If you’re fascinated by Soviet-era relics, head over to the Žižkov Television Tower. Unlike some former Eastern Bloc countries, the Czech Republic made a concerted effort to remove any and all traces of their years behind the Iron Curtain. The tower is one of the few remaining structures from that period of history that retains its communist-era appearance. Once you’re close to the tower, however, you will see that there have been a few small additions: the “Miminka” (babies) installation by David Černý. The babies have been riveted to the sides of the tower, to give the appearance that they’re crawling all over it like ants. These same baby statues can also be found in the Royal Gardens, where you can get up close and personal with their horror-show faces and lovingly-rendered behinds.
Rubbish for Sale
Unless you’re stopping by for a meal at Trang An, I recommend skipping the Prague Market. Picture the most touristy area you can, and now imagine it spread out like an outdoor farmer’s market; that’s the Prague Market. Every stall was full of off-brand clothes, shoddily-constructed luggage, useless knick-knacks, and other miscellaneous junk.
Other Landmarks and Places of Interest
The Smallest Street in Prague ended up being a major disappointment. It’s not really a street; it’s just a narrow space between buildings that leads to a restaurant (AKA an alleyway), complete with a gimicky traffic light.
I was similarly unimpressed with the Lennon Wall. The wall was a source of consternation for the old communist government, as young Czechs would write their political grievances on the wall, along with inspirational Beatles quotes and lyrics. Unfortunately (or fortunately, depending on how you look at it) graffiti has been allowed to continue, so the original mural and quotes are now covered under the paint of decidedly less-inspiring graffiti.
We also spent a lot of time in the “hipster” neighborhoods of Vršovice and Karlin. These neighborhoods were a welcome break from the main tourist hubs. The streets were less crowded, the shops had actual goods instead of “I <3 Prague” merchandise, and the food and drinks were a little cheaper.
If you can, take the time to walk around the city instead of taking public transport; we came across a lot of interesting things we otherwise might have missed, because we walked everywhere. We also almost got attacked by a homeless person’s dog while in a more remote area of the river walk, though, so please be aware of your surroundings!

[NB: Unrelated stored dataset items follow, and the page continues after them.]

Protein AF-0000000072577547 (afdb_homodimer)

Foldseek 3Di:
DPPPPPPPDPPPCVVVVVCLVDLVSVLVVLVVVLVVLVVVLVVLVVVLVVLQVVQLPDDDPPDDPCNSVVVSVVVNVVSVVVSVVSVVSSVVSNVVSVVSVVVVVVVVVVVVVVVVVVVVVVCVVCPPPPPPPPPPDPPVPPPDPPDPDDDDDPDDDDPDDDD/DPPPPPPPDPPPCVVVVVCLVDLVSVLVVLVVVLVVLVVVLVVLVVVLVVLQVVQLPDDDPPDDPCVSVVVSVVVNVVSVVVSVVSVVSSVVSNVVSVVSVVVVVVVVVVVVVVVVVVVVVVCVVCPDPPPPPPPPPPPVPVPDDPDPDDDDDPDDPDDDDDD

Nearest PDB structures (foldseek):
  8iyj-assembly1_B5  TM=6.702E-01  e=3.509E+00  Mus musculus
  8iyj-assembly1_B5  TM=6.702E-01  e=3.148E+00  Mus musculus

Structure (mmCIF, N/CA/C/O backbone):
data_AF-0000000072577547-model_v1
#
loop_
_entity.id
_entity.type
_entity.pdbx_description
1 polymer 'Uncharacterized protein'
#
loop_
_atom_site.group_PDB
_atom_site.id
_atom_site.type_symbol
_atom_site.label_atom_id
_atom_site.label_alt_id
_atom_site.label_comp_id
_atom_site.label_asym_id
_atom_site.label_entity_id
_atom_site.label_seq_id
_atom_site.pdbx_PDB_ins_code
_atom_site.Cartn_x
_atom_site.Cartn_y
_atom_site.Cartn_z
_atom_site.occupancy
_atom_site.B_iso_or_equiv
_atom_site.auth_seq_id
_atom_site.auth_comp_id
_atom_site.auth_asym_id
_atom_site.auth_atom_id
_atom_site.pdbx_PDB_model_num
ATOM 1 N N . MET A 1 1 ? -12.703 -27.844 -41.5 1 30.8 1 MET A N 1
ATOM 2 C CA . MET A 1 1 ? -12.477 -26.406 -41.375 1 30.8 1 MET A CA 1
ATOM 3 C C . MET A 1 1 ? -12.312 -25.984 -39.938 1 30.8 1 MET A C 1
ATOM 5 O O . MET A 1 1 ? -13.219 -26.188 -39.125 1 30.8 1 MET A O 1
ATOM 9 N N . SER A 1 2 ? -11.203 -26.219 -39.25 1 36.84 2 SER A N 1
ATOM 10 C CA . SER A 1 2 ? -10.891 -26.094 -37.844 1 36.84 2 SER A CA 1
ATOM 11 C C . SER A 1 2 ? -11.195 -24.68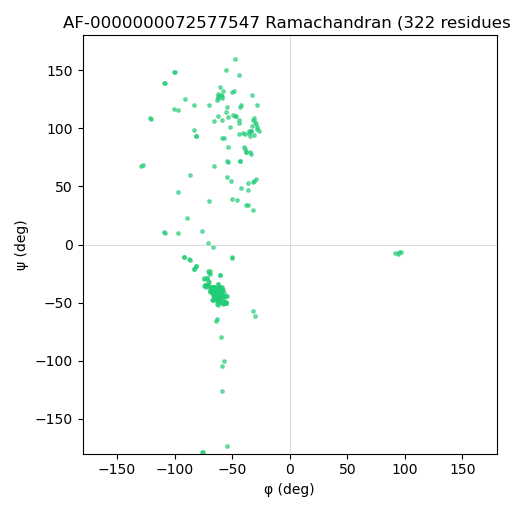8 -37.344 1 36.84 2 SER A C 1
ATOM 13 O O . SER A 1 2 ? -10.57 -23.719 -37.781 1 36.84 2 SER A O 1
ATOM 15 N N . THR A 1 3 ? -12.539 -24.281 -37.188 1 39.91 3 THR A N 1
ATOM 16 C CA . THR A 1 3 ? -13 -23 -36.688 1 39.91 3 THR A CA 1
ATOM 17 C C . THR A 1 3 ? -12.117 -22.547 -35.531 1 39.91 3 THR A C 1
ATOM 19 O O . THR A 1 3 ? -12.016 -23.234 -34.5 1 39.91 3 THR A O 1
ATOM 22 N N . GLU A 1 4 ? -11.031 -21.953 -35.781 1 42.28 4 GLU A N 1
ATOM 23 C CA . GLU A 1 4 ? -10.156 -21.266 -34.844 1 42.28 4 GLU A CA 1
ATOM 24 C C . GLU A 1 4 ? -10.961 -20.5 -33.781 1 42.28 4 GLU A C 1
ATOM 26 O O . GLU A 1 4 ? -11.805 -19.672 -34.125 1 42.28 4 GLU A O 1
ATOM 31 N N . ASP A 1 5 ? -11.477 -21.156 -32.75 1 42.44 5 ASP A N 1
ATOM 32 C CA . ASP A 1 5 ? -12.242 -20.609 -31.625 1 42.44 5 ASP A CA 1
ATOM 33 C C . ASP A 1 5 ? -11.797 -19.188 -31.312 1 42.44 5 ASP A C 1
ATOM 35 O O . ASP A 1 5 ? -10.805 -18.984 -30.609 1 42.44 5 ASP A O 1
ATOM 39 N N . LYS A 1 6 ? -11.82 -18.344 -32.25 1 47.84 6 LYS A N 1
ATOM 40 C CA . LYS A 1 6 ? -11.656 -16.922 -32.031 1 47.84 6 LYS A CA 1
ATOM 41 C C . LYS A 1 6 ? -12.406 -16.453 -30.781 1 47.84 6 LYS A C 1
ATOM 43 O O . LYS A 1 6 ? -13.625 -16.641 -30.688 1 47.84 6 LYS A O 1
ATOM 48 N N . PRO A 1 7 ? -11.75 -16.359 -29.656 1 48.78 7 PRO A N 1
ATOM 49 C CA . PRO A 1 7 ? -12.633 -15.953 -28.547 1 48.78 7 PRO A CA 1
ATOM 50 C C . PRO A 1 7 ? -13.516 -14.766 -28.922 1 48.78 7 PRO A C 1
ATOM 52 O O . PRO A 1 7 ? -13.133 -13.938 -29.75 1 48.78 7 PRO A O 1
ATOM 55 N N . PHE A 1 8 ? -14.906 -14.852 -29.094 1 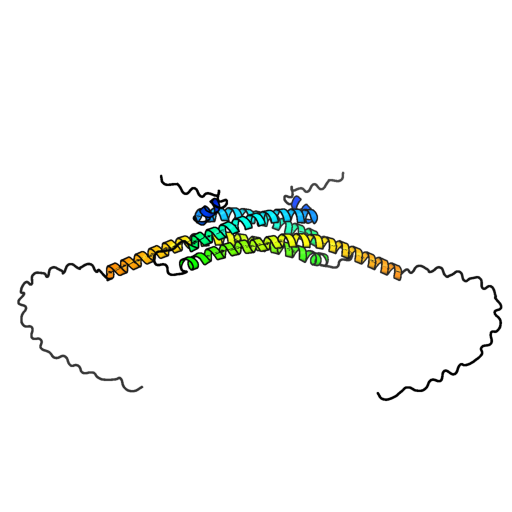50.16 8 PHE A N 1
ATOM 56 C CA . PHE A 1 8 ? -15.992 -13.93 -29.406 1 50.16 8 PHE A CA 1
ATOM 57 C C . PHE A 1 8 ? -15.703 -12.539 -28.844 1 50.16 8 PHE A C 1
ATOM 59 O O . PHE A 1 8 ? -16.125 -11.531 -29.422 1 50.16 8 PHE A O 1
ATOM 66 N N . PHE A 1 9 ? -15.469 -12.328 -27.547 1 51.25 9 PHE A N 1
ATOM 67 C CA . PHE A 1 9 ? -15.32 -10.992 -26.984 1 51.25 9 PHE A CA 1
ATOM 68 C C . PHE A 1 9 ? -13.844 -10.648 -26.781 1 51.25 9 PHE A C 1
ATOM 70 O O . PHE A 1 9 ? -13.023 -11.539 -26.578 1 51.25 9 PHE A O 1
ATOM 77 N N . ASP A 1 10 ? -13.375 -9.664 -27.469 1 59.06 10 ASP A N 1
ATOM 78 C CA . ASP A 1 10 ? -12.07 -9.078 -27.172 1 59.06 10 ASP A CA 1
ATOM 79 C C . ASP A 1 10 ? -11.781 -9.086 -25.672 1 59.06 10 ASP A C 1
ATOM 81 O O . ASP A 1 10 ? -12.477 -8.43 -24.906 1 59.06 10 ASP A O 1
ATOM 85 N N . ASP A 1 11 ? -11.367 -10.125 -25.062 1 73.69 11 ASP A N 1
ATOM 86 C CA . ASP A 1 11 ? -11.125 -10.328 -23.641 1 73.69 11 ASP A CA 1
ATOM 87 C C . ASP A 1 11 ? -10.094 -9.328 -23.109 1 73.69 11 ASP A C 1
ATOM 89 O O . ASP A 1 11 ? -8.898 -9.469 -23.375 1 73.69 11 ASP A O 1
ATOM 93 N N . PRO A 1 12 ? -10.625 -8.234 -22.641 1 80.12 12 PRO A N 1
ATOM 94 C CA . PRO A 1 12 ? -9.719 -7.195 -22.156 1 80.12 12 PRO A CA 1
ATOM 95 C C . PRO A 1 12 ? -8.68 -7.734 -21.172 1 80.12 12 PRO A C 1
ATOM 97 O O . PRO A 1 12 ? -7.691 -7.059 -20.891 1 80.12 12 PRO A O 1
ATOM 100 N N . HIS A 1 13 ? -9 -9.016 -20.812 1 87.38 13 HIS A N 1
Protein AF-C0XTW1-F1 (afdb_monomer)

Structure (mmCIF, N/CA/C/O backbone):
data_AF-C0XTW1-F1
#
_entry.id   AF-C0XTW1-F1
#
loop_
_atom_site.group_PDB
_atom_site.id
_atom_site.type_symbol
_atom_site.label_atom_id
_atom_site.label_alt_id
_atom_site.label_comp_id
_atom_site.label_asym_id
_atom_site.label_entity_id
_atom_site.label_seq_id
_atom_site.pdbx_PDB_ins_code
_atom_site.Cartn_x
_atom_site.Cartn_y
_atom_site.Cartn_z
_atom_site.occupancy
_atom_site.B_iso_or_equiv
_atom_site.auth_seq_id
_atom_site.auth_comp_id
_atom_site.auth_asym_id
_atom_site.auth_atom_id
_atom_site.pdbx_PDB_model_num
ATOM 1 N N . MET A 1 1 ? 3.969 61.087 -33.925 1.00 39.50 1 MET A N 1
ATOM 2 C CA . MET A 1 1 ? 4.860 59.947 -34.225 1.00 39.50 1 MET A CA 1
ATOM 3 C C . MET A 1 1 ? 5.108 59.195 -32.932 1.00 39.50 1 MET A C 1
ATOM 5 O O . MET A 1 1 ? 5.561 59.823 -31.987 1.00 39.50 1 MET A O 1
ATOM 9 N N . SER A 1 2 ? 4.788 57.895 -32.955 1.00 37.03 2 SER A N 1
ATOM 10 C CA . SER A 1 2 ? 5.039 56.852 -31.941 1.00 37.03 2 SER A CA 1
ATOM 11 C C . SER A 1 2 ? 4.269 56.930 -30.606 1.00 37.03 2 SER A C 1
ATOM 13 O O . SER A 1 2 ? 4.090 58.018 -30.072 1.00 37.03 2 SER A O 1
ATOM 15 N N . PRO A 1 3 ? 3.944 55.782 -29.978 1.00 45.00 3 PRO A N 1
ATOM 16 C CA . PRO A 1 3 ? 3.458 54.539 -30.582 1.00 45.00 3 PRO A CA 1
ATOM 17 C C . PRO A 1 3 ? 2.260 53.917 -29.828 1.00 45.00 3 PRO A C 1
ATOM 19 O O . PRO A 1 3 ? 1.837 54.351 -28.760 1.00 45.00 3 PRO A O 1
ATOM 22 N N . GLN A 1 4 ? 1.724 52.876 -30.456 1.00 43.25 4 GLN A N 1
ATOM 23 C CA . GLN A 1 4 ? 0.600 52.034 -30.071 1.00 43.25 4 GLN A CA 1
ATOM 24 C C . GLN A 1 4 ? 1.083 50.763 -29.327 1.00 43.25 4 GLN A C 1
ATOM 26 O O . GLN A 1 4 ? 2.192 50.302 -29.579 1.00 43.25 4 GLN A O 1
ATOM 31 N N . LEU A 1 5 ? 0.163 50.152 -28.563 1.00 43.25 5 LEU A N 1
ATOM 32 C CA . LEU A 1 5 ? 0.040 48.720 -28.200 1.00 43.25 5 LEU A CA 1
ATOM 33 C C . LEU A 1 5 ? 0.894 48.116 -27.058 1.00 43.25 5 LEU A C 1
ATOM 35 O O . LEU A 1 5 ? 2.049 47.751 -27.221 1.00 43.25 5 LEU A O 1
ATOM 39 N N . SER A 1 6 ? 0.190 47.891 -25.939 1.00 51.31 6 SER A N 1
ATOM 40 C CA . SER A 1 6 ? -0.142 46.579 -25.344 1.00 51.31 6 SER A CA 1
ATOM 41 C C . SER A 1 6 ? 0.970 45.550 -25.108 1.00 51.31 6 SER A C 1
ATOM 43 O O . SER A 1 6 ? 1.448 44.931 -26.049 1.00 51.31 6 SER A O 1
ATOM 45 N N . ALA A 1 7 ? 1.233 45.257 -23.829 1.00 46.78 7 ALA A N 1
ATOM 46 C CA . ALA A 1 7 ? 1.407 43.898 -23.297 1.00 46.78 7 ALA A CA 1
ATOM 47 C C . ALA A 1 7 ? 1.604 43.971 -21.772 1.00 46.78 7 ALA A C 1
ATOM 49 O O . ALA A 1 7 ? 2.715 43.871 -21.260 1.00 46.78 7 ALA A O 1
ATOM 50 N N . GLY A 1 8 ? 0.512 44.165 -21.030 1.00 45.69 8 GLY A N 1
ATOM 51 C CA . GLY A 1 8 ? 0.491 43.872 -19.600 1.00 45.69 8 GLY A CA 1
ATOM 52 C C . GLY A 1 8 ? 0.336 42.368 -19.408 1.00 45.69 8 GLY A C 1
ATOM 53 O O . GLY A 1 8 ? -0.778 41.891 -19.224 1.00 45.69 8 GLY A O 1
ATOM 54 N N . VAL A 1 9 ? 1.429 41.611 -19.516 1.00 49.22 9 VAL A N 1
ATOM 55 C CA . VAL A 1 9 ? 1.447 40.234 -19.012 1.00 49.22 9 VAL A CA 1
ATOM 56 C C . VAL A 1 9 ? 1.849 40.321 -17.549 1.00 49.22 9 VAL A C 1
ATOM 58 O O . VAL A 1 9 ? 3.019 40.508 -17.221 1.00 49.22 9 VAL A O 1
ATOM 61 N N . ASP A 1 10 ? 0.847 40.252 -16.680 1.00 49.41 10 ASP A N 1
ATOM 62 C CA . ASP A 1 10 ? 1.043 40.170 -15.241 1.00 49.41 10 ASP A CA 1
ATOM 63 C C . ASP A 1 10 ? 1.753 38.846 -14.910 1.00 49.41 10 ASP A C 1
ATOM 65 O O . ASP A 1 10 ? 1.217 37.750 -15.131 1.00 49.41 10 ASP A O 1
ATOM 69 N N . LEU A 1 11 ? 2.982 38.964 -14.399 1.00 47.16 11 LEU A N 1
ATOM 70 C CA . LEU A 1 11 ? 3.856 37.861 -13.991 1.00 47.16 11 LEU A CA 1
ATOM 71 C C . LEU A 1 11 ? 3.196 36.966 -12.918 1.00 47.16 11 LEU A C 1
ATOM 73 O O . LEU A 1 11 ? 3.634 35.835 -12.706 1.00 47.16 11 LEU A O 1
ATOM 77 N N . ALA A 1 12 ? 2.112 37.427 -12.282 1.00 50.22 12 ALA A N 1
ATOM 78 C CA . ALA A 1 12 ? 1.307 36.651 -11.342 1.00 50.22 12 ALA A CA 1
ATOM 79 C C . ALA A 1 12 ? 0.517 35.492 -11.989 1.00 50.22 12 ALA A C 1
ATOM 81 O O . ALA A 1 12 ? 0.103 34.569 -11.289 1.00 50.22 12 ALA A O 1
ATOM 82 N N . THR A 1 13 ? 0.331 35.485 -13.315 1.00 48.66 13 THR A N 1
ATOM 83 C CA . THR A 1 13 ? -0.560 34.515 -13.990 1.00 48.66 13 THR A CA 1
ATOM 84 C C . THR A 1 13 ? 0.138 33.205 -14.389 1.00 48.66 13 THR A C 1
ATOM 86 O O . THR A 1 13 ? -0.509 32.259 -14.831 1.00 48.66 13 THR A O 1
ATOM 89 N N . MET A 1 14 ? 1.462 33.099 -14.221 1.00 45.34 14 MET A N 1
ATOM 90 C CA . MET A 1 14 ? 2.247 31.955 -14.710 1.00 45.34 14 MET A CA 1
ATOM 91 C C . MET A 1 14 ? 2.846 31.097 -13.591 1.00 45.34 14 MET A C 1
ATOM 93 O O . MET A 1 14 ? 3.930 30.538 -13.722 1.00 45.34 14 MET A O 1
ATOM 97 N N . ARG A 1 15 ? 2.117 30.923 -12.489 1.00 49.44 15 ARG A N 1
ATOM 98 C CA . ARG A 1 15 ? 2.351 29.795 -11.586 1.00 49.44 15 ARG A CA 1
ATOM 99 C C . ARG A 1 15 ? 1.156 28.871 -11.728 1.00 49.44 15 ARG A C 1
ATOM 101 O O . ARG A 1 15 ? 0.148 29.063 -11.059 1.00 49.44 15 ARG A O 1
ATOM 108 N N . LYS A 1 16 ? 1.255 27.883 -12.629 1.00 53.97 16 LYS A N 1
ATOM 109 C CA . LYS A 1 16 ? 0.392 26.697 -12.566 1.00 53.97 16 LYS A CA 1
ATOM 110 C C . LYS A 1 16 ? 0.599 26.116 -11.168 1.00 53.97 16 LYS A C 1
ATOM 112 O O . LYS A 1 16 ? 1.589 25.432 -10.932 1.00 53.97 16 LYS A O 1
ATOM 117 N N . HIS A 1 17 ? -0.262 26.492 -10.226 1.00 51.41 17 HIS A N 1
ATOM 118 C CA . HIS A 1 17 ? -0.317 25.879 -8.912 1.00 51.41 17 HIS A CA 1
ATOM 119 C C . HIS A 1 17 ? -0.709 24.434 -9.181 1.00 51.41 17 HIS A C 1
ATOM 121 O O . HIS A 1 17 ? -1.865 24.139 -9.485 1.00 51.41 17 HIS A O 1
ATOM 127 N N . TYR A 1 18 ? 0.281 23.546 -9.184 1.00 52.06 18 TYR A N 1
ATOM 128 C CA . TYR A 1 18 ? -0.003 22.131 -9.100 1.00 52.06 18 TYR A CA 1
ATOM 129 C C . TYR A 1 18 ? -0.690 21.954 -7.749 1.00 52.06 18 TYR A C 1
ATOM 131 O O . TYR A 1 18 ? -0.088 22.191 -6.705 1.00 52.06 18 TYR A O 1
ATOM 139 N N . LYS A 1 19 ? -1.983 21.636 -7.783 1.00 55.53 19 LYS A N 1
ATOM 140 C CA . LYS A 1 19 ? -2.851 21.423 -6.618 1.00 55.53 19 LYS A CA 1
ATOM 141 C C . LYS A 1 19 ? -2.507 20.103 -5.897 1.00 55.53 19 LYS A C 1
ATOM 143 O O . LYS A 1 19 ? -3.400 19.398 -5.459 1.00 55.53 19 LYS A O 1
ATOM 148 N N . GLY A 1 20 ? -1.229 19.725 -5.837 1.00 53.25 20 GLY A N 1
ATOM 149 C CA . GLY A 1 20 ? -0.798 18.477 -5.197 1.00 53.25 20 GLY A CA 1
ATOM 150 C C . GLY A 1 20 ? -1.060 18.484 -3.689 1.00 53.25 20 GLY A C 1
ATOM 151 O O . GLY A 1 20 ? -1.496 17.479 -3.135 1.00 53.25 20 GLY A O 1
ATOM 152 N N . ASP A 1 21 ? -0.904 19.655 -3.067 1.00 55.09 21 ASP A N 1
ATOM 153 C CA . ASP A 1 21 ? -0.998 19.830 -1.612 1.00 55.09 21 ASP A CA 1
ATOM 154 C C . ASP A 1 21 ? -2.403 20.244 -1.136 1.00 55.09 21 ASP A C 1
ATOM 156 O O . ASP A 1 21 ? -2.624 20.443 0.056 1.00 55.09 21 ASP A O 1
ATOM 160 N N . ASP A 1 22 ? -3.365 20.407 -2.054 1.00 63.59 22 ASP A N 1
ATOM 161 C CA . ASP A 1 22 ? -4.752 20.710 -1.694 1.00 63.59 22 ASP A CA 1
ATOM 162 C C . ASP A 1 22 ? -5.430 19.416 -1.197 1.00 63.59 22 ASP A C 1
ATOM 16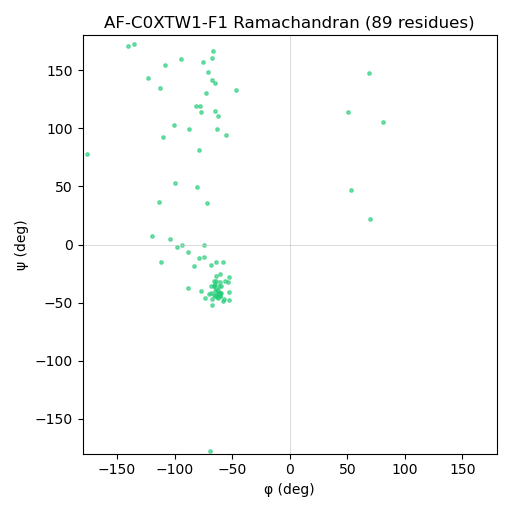4 O O . ASP A 1 22 ? -5.622 18.484 -1.987 1.00 63.59 22 ASP A O 1
ATOM 168 N N . PRO A 1 23 ? -5.821 19.326 0.091 1.00 58.34 23 PRO A N 1
ATOM 169 C CA . PRO A 1 23 ? -6.467 18.134 0.640 1.00 58.34 23 PRO A CA 1
ATOM 170 C C . PRO A 1 23 ? -7.836 17.855 0.001 1.00 58.34 23 PRO A C 1
ATOM 172 O O . PRO A 1 23 ? -8.359 16.751 0.139 1.00 58.34 23 PRO A O 1
ATOM 175 N N . HIS A 1 24 ? -8.410 18.832 -0.709 1.00 60.03 24 HIS A N 1
ATOM 176 C CA . HIS A 1 24 ? -9.660 18.717 -1.456 1.00 60.03 24 HIS A CA 1
ATOM 177 C C . HIS A 1 24 ? -9.453 18.592 -2.973 1.00 60.03 24 HIS A C 1
ATOM 179 O O . HIS A 1 24 ? -10.433 18.587 -3.723 1.00 60.03 24 HIS A O 1
ATOM 185 N N . ALA A 1 25 ? -8.210 18.507 -3.461 1.00 64.38 25 ALA A N 1
ATOM 186 C CA . ALA A 1 25 ? -7.973 18.251 -4.875 1.00 64.38 25 ALA A CA 1
ATOM 187 C C . ALA A 1 25 ? -8.422 16.836 -5.266 1.00 64.38 25 ALA A C 1
ATOM 189 O O . ALA A 1 25 ? -8.236 15.864 -4.535 1.00 64.38 25 ALA A O 1
ATOM 190 N N . ILE A 1 26 ? -9.008 16.731 -6.459 1.00 61.91 26 ILE A N 1
ATOM 191 C CA . ILE A 1 26 ? -9.375 15.452 -7.065 1.00 61.91 26 ILE A CA 1
ATOM 192 C C . ILE A 1 26 ? -8.102 14.831 -7.637 1.00 61.91 26 ILE A C 1
ATOM 194 O O . ILE A 1 26 ? -7.467 15.404 -8.524 1.00 61.91 26 ILE A O 1
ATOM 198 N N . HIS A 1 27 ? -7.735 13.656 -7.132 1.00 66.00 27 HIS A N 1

We visited the National Technical Museum on our last full day in Prague. We both found it to be a little underwhelming, but that’s unsurprising; it turns out that we actually missed about half of the museum! There is an entire lower floor of exhibits that we missed. There is a large and obvious 4-level exhibit with cars, motorcycles, bikes, and aircraft that you can see all the way from the main desk. The rest of the exhibits, however, were behind closed doors. We only went into the photography and movie exhibits because the doors were open, which leads me to believe that we missed the other exhibits simply because the doors were shut.
Would I still recommend that you visit the National Technical Museum? Maybe. If there is any place in Prague that will give you a feeling of stepping back into soviet times, this is it; you have to pay extra to take pictures, employees watch your every move, and half the “try it for yourself!” exhibits were broken.
- Get your money from an ATM once you arrive. Although the Czech Republic is part of the European Union, they still use their own currency. There are many currency exchange businesses (especially in tourist areas), but you will get a much better rate if you withdraw from an ATM. If the machine asks if you want “local” or “home” currency, choose local to get a good international rate from your own bank.
- Don’t expect Prague to be cheap. Prague is a major tourist destination and prices reflect this reality. Although beer and most food will be cheaper here, material goods (like clothes) are more expensive.
- Try the ice cream wrapped in a trdelník, a spit cake that’s grilled and topped with a mixture of sugar and walnuts. Or, better yet, skip the ice cream and just have the trdelník; it’s delicious!
- Prague is often listed as one of the safest cities in the world, but you still need to be careful; use common sense safety practices that you would in any other major city.